(Beginning of MATERIALS PROVIDED)
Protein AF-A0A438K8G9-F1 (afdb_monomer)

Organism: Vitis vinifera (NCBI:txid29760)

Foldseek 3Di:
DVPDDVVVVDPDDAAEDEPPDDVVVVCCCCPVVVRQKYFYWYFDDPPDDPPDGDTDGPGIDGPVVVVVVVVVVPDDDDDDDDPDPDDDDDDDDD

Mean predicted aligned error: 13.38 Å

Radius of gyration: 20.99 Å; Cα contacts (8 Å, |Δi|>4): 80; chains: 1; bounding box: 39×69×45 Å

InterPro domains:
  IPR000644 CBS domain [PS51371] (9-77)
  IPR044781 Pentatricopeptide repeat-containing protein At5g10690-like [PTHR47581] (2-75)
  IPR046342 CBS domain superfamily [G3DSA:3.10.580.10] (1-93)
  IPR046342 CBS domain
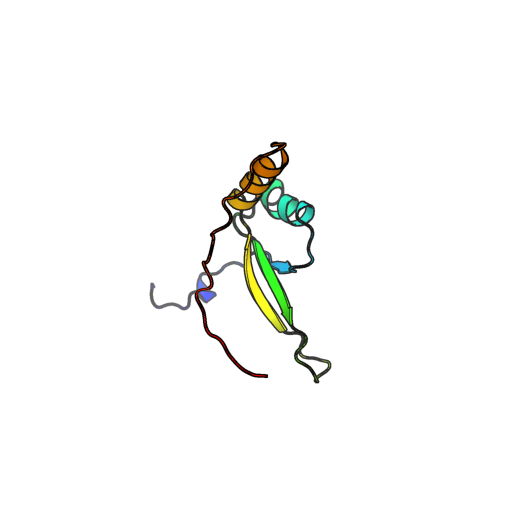 superfamily [SSF54631] (2-73)

Sequence (94 aa):
MLDAPVSTMMRSPPPCVTTSTSICRVADLILEKRYKIVVVVKYSNLYGSSYSSSLRAVGVFTSKQLLKLAVASEMPGQEFPVEKRTMQQCQDIV

pLDDT: mean 77.21, std 20.43, range [35.91, 96.25]

Nearest PDB structures (foldseek):
  8f6d-assembly1_A  TM=7.423E-01  e=1.051E-02  Homo sapiens
  6mn6-assembly1_B  TM=6.934E-01  e=1.124E-02  Homo sapiens
  5k25-assembly1_C  TM=7.967E-01  e=3.519E-02  Homo sapiens
  6wus-assembly1_A-2  TM=7.844E-01  e=4.922E-02  Mus musculus
  8s5m-assembly1_I  TM=7.060E-01  e=4.602E-02  Homo sapiens

Structure (mmCIF, N/CA/C/O backbone):
data_AF-A0A438K8G9-F1
#
_entry.id   AF-A0A438K8G9-F1
#
loop_
_atom_site.group_PDB
_atom_site.id
_atom_site.type_symbol
_atom_site.label_atom_id
_atom_site.label_alt_id
_atom_site.label_comp_id
_atom_site.label_asym_id
_atom_site.label_entity_id
_atom_site.label_seq_id
_atom_site.pdbx_PDB_ins_code
_atom_site.Cartn_x
_atom_site.Cartn_y
_atom_site.Cartn_z
_atom_site.occupancy
_atom_site.B_iso_or_equiv
_atom_site.auth_seq_id
_atom_site.auth_comp_id
_atom_site.auth_asym_id
_atom_site.auth_atom_id
_atom_site.pdbx_PDB_model_num
ATOM 1 N N . MET A 1 1 ? 17.324 -24.922 -0.698 1.00 63.69 1 MET A N 1
ATOM 2 C CA . MET A 1 1 ? 16.213 -24.188 -1.354 1.00 63.69 1 MET A CA 1
ATOM 3 C C . MET A 1 1 ? 16.295 -22.668 -1.153 1.00 63.69 1 MET A C 1
ATOM 5 O O . MET A 1 1 ? 15.310 -21.990 -1.407 1.00 63.69 1 MET A O 1
ATOM 9 N N . LEU A 1 2 ? 17.444 -22.107 -0.751 1.00 85.00 2 LEU A N 1
ATOM 10 C CA . LEU A 1 2 ? 17.598 -20.649 -0.625 1.00 85.00 2 LEU A CA 1
ATOM 11 C C . LEU A 1 2 ? 17.971 -19.978 -1.957 1.00 85.00 2 LEU A C 1
ATOM 13 O O . LEU A 1 2 ? 17.767 -18.781 -2.105 1.00 85.00 2 LEU A O 1
ATOM 17 N N . ASP A 1 3 ? 18.435 -20.761 -2.932 1.00 91.00 3 ASP A N 1
ATOM 18 C CA . ASP A 1 3 ? 18.869 -20.283 -4.253 1.00 91.00 3 ASP A CA 1
ATOM 19 C C . ASP A 1 3 ? 17.732 -20.244 -5.289 1.00 91.00 3 ASP A C 1
ATOM 21 O O . ASP A 1 3 ? 17.945 -19.907 -6.453 1.00 91.00 3 ASP A O 1
ATOM 25 N N . ALA A 1 4 ? 16.511 -20.616 -4.889 1.00 89.94 4 ALA A N 1
ATOM 26 C CA . ALA A 1 4 ? 15.344 -20.516 -5.755 1.00 89.94 4 ALA A CA 1
ATOM 27 C C . ALA A 1 4 ? 14.924 -19.040 -5.912 1.00 89.94 4 ALA A C 1
ATOM 29 O O . ALA A 1 4 ? 15.001 -18.277 -4.944 1.00 89.94 4 ALA A O 1
ATOM 30 N N . PRO A 1 5 ? 14.443 -18.613 -7.095 1.00 92.00 5 PRO A N 1
ATOM 31 C CA . PRO A 1 5 ? 13.987 -17.241 -7.288 1.00 92.00 5 PRO A CA 1
ATOM 32 C C . PRO A 1 5 ? 12.878 -16.863 -6.298 1.00 92.00 5 PRO A C 1
ATOM 34 O O . PRO A 1 5 ? 11.933 -17.617 -6.095 1.00 92
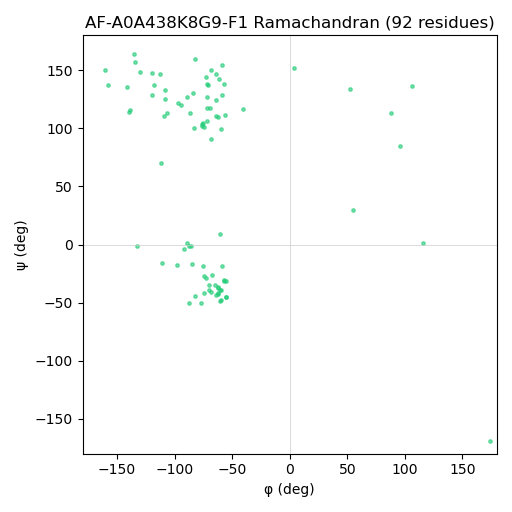.00 5 PRO A O 1
ATOM 37 N N . VAL A 1 6 ? 12.922 -15.653 -5.734 1.00 88.88 6 VAL A N 1
ATOM 38 C CA . VAL A 1 6 ? 11.898 -15.172 -4.780 1.00 88.88 6 VAL A CA 1
ATOM 39 C C . VAL A 1 6 ? 10.481 -15.259 -5.362 1.00 88.88 6 VAL A C 1
ATOM 41 O O . VAL A 1 6 ? 9.528 -15.534 -4.634 1.00 88.88 6 VAL A O 1
ATOM 44 N N . SER A 1 7 ? 10.338 -15.100 -6.681 1.00 89.25 7 SER A N 1
ATOM 45 C CA . SER A 1 7 ? 9.067 -15.247 -7.395 1.00 89.25 7 SER A CA 1
ATOM 46 C C . SER A 1 7 ? 8.410 -16.615 -7.199 1.00 89.25 7 SER A C 1
ATOM 48 O O . SER A 1 7 ? 7.186 -16.679 -7.174 1.00 89.25 7 SER A O 1
ATOM 50 N N . THR A 1 8 ? 9.179 -17.691 -6.995 1.00 89.56 8 THR A N 1
ATOM 51 C CA . THR A 1 8 ? 8.625 -19.033 -6.746 1.00 89.56 8 THR A CA 1
ATOM 52 C C . THR A 1 8 ? 8.073 -19.184 -5.329 1.00 89.56 8 THR A C 1
ATOM 54 O O . THR A 1 8 ? 7.297 -20.096 -5.065 1.00 89.56 8 THR A O 1
ATOM 57 N N . MET A 1 9 ? 8.471 -18.299 -4.412 1.00 89.44 9 MET A N 1
ATOM 58 C CA . MET A 1 9 ? 7.994 -18.248 -3.027 1.00 89.44 9 MET A CA 1
ATOM 59 C C . MET A 1 9 ? 6.881 -17.207 -2.824 1.00 89.44 9 MET A C 1
ATOM 61 O O . MET A 1 9 ? 6.151 -17.259 -1.831 1.00 89.44 9 MET A O 1
ATOM 65 N N . MET A 1 10 ? 6.727 -16.252 -3.745 1.00 89.25 10 MET A N 1
ATOM 66 C CA . MET A 1 10 ? 5.662 -15.254 -3.698 1.00 89.25 10 MET A CA 1
ATOM 67 C C . MET A 1 10 ? 4.312 -15.893 -4.036 1.00 89.25 10 MET A C 1
ATOM 69 O O . MET A 1 10 ? 4.092 -16.347 -5.151 1.00 89.25 10 MET A O 1
ATOM 73 N N . ARG A 1 11 ? 3.367 -15.872 -3.089 1.00 85.56 11 ARG A N 1
ATOM 74 C CA . ARG A 1 11 ? 1.983 -16.310 -3.353 1.00 85.56 11 ARG A CA 1
ATOM 75 C C . ARG A 1 11 ? 1.190 -15.302 -4.182 1.00 85.56 11 ARG A C 1
ATOM 77 O O . ARG A 1 11 ? 0.425 -15.690 -5.054 1.00 85.56 11 ARG A O 1
ATOM 84 N N . SER A 1 12 ? 1.341 -14.015 -3.886 1.00 85.88 12 SER A N 1
ATOM 85 C CA . SER A 1 12 ? 0.623 -12.932 -4.559 1.00 85.88 12 SER A CA 1
ATOM 86 C C . SER A 1 12 ? 1.348 -11.603 -4.349 1.00 85.88 12 SER A C 1
ATOM 88 O O . SER A 1 12 ? 1.970 -11.418 -3.295 1.00 85.88 12 SER A O 1
ATOM 90 N N . PRO A 1 13 ? 1.262 -10.654 -5.296 1.00 86.06 13 PRO A N 1
ATOM 91 C CA . PRO A 1 13 ? 1.797 -9.320 -5.078 1.00 86.06 13 PRO A CA 1
ATOM 92 C C . PRO A 1 13 ? 1.039 -8.617 -3.937 1.00 86.06 13 PRO A C 1
ATOM 94 O O . PRO A 1 13 ? -0.166 -8.836 -3.768 1.00 86.06 13 PRO A O 1
ATOM 97 N N . P
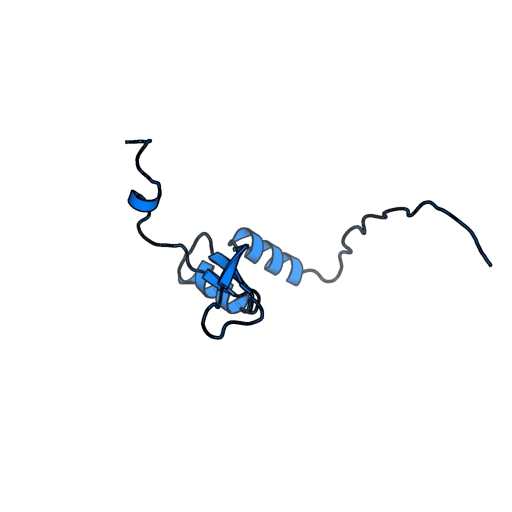RO A 1 14 ? 1.708 -7.760 -3.150 1.00 89.62 14 PRO A N 1
ATOM 98 C CA . PRO A 1 14 ? 1.022 -6.847 -2.245 1.00 89.62 14 PRO A CA 1
ATOM 99 C C . PRO A 1 14 ? 0.068 -5.917 -3.016 1.00 89.62 14 PRO A C 1
ATOM 101 O O . PRO A 1 14 ? 0.309 -5.630 -4.192 1.00 89.62 14 PRO A O 1
ATOM 104 N N . PRO A 1 15 ? -0.990 -5.396 -2.373 1.00 93.50 15 PRO A N 1
ATOM 105 C CA . PRO A 1 15 ? -1.864 -4.413 -3.004 1.00 93.50 15 PRO A CA 1
ATOM 106 C C . PRO A 1 15 ? -1.084 -3.143 -3.363 1.00 93.50 15 PRO A C 1
ATOM 108 O O . PRO A 1 15 ? -0.222 -2.697 -2.599 1.00 93.50 15 PRO A O 1
ATOM 111 N N . CYS A 1 16 ? -1.417 -2.540 -4.507 1.00 93.31 16 CYS A N 1
ATOM 112 C CA . CYS A 1 16 ? -0.840 -1.275 -4.946 1.00 93.31 16 CYS A CA 1
ATOM 113 C C . CYS A 1 16 ? -1.907 -0.188 -5.123 1.00 93.31 16 CYS A C 1
ATOM 115 O O . CYS A 1 16 ? -3.052 -0.473 -5.473 1.00 93.31 16 CYS A O 1
ATOM 117 N N . VAL A 1 17 ? -1.519 1.058 -4.860 1.00 94.25 17 VAL A N 1
ATOM 118 C CA . VAL A 1 17 ? -2.351 2.259 -5.006 1.00 94.25 17 VAL A CA 1
ATOM 119 C C . VAL A 1 17 ? -1.564 3.350 -5.714 1.00 94.25 17 VAL A C 1
ATOM 121 O O . VAL A 1 17 ? -0.334 3.356 -5.684 1.00 94.25 17 VAL A O 1
ATOM 124 N N . THR A 1 18 ? -2.254 4.295 -6.342 1.00 94.06 18 THR A N 1
ATOM 125 C CA . THR A 1 18 ? -1.595 5.421 -7.007 1.00 94.06 18 THR A CA 1
ATOM 126 C C . THR A 1 18 ? -1.236 6.526 -6.018 1.00 94.06 18 THR A C 1
ATOM 128 O O . THR A 1 18 ? -1.874 6.671 -4.977 1.00 94.06 18 THR A O 1
ATOM 131 N N . THR A 1 19 ? -0.292 7.395 -6.381 1.00 92.88 19 THR A N 1
ATOM 132 C CA . THR A 1 19 ? -0.003 8.631 -5.626 1.00 92.88 19 THR A CA 1
ATOM 133 C C . THR A 1 19 ? -1.200 9.581 -5.504 1.00 92.88 19 THR A C 1
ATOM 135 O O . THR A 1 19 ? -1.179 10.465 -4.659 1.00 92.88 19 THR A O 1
(End of MATERIALS PROVIDED)
- **EXERCISE BRIEF**
Write out, word for word, the stretch of entries that begins at the line with "ATOM 92 C C" and ends at the line with "ATOM 105 C CA". Pictures do not belong in it.

- **TASK OUTPUT**
ATOM 92 C C . PRO A 1 13 ? 1.039 -8.617 -3.937 1.00 86.06 13 PRO A C 1
ATOM 94 O O . PRO A 1 13 ? -0.166 -8.836 -3.768 1.00 86.06 13 PRO A O 1
ATOM 97 N N . P
RO A 1 14 ? 1.708 -7.760 -3.150 1.00 89.62 14 PRO A N 1
ATOM 98 C CA . PRO A 1 14 ? 1.022 -6.847 -2.245 1.00 89.62 14 PRO A CA 1
ATOM 99 C C . PRO A 1 14 ? 0.068 -5.917 -3.016 1.00 89.62 14 PRO A C 1
ATOM 101 O O . PRO A 1 14 ? 0.309 -5.630 -4.192 1.00 89.62 14 PRO A O 1
ATOM 104 N N . PRO A 1 15 ? -0.990 -5.396 -2.373 1.00 93.50 15 PRO A N 1
ATOM 105 C CA . PRO A 1 15 ? -1.864 -4.413 -3.004 1.00 93.50 15 PRO A CA 1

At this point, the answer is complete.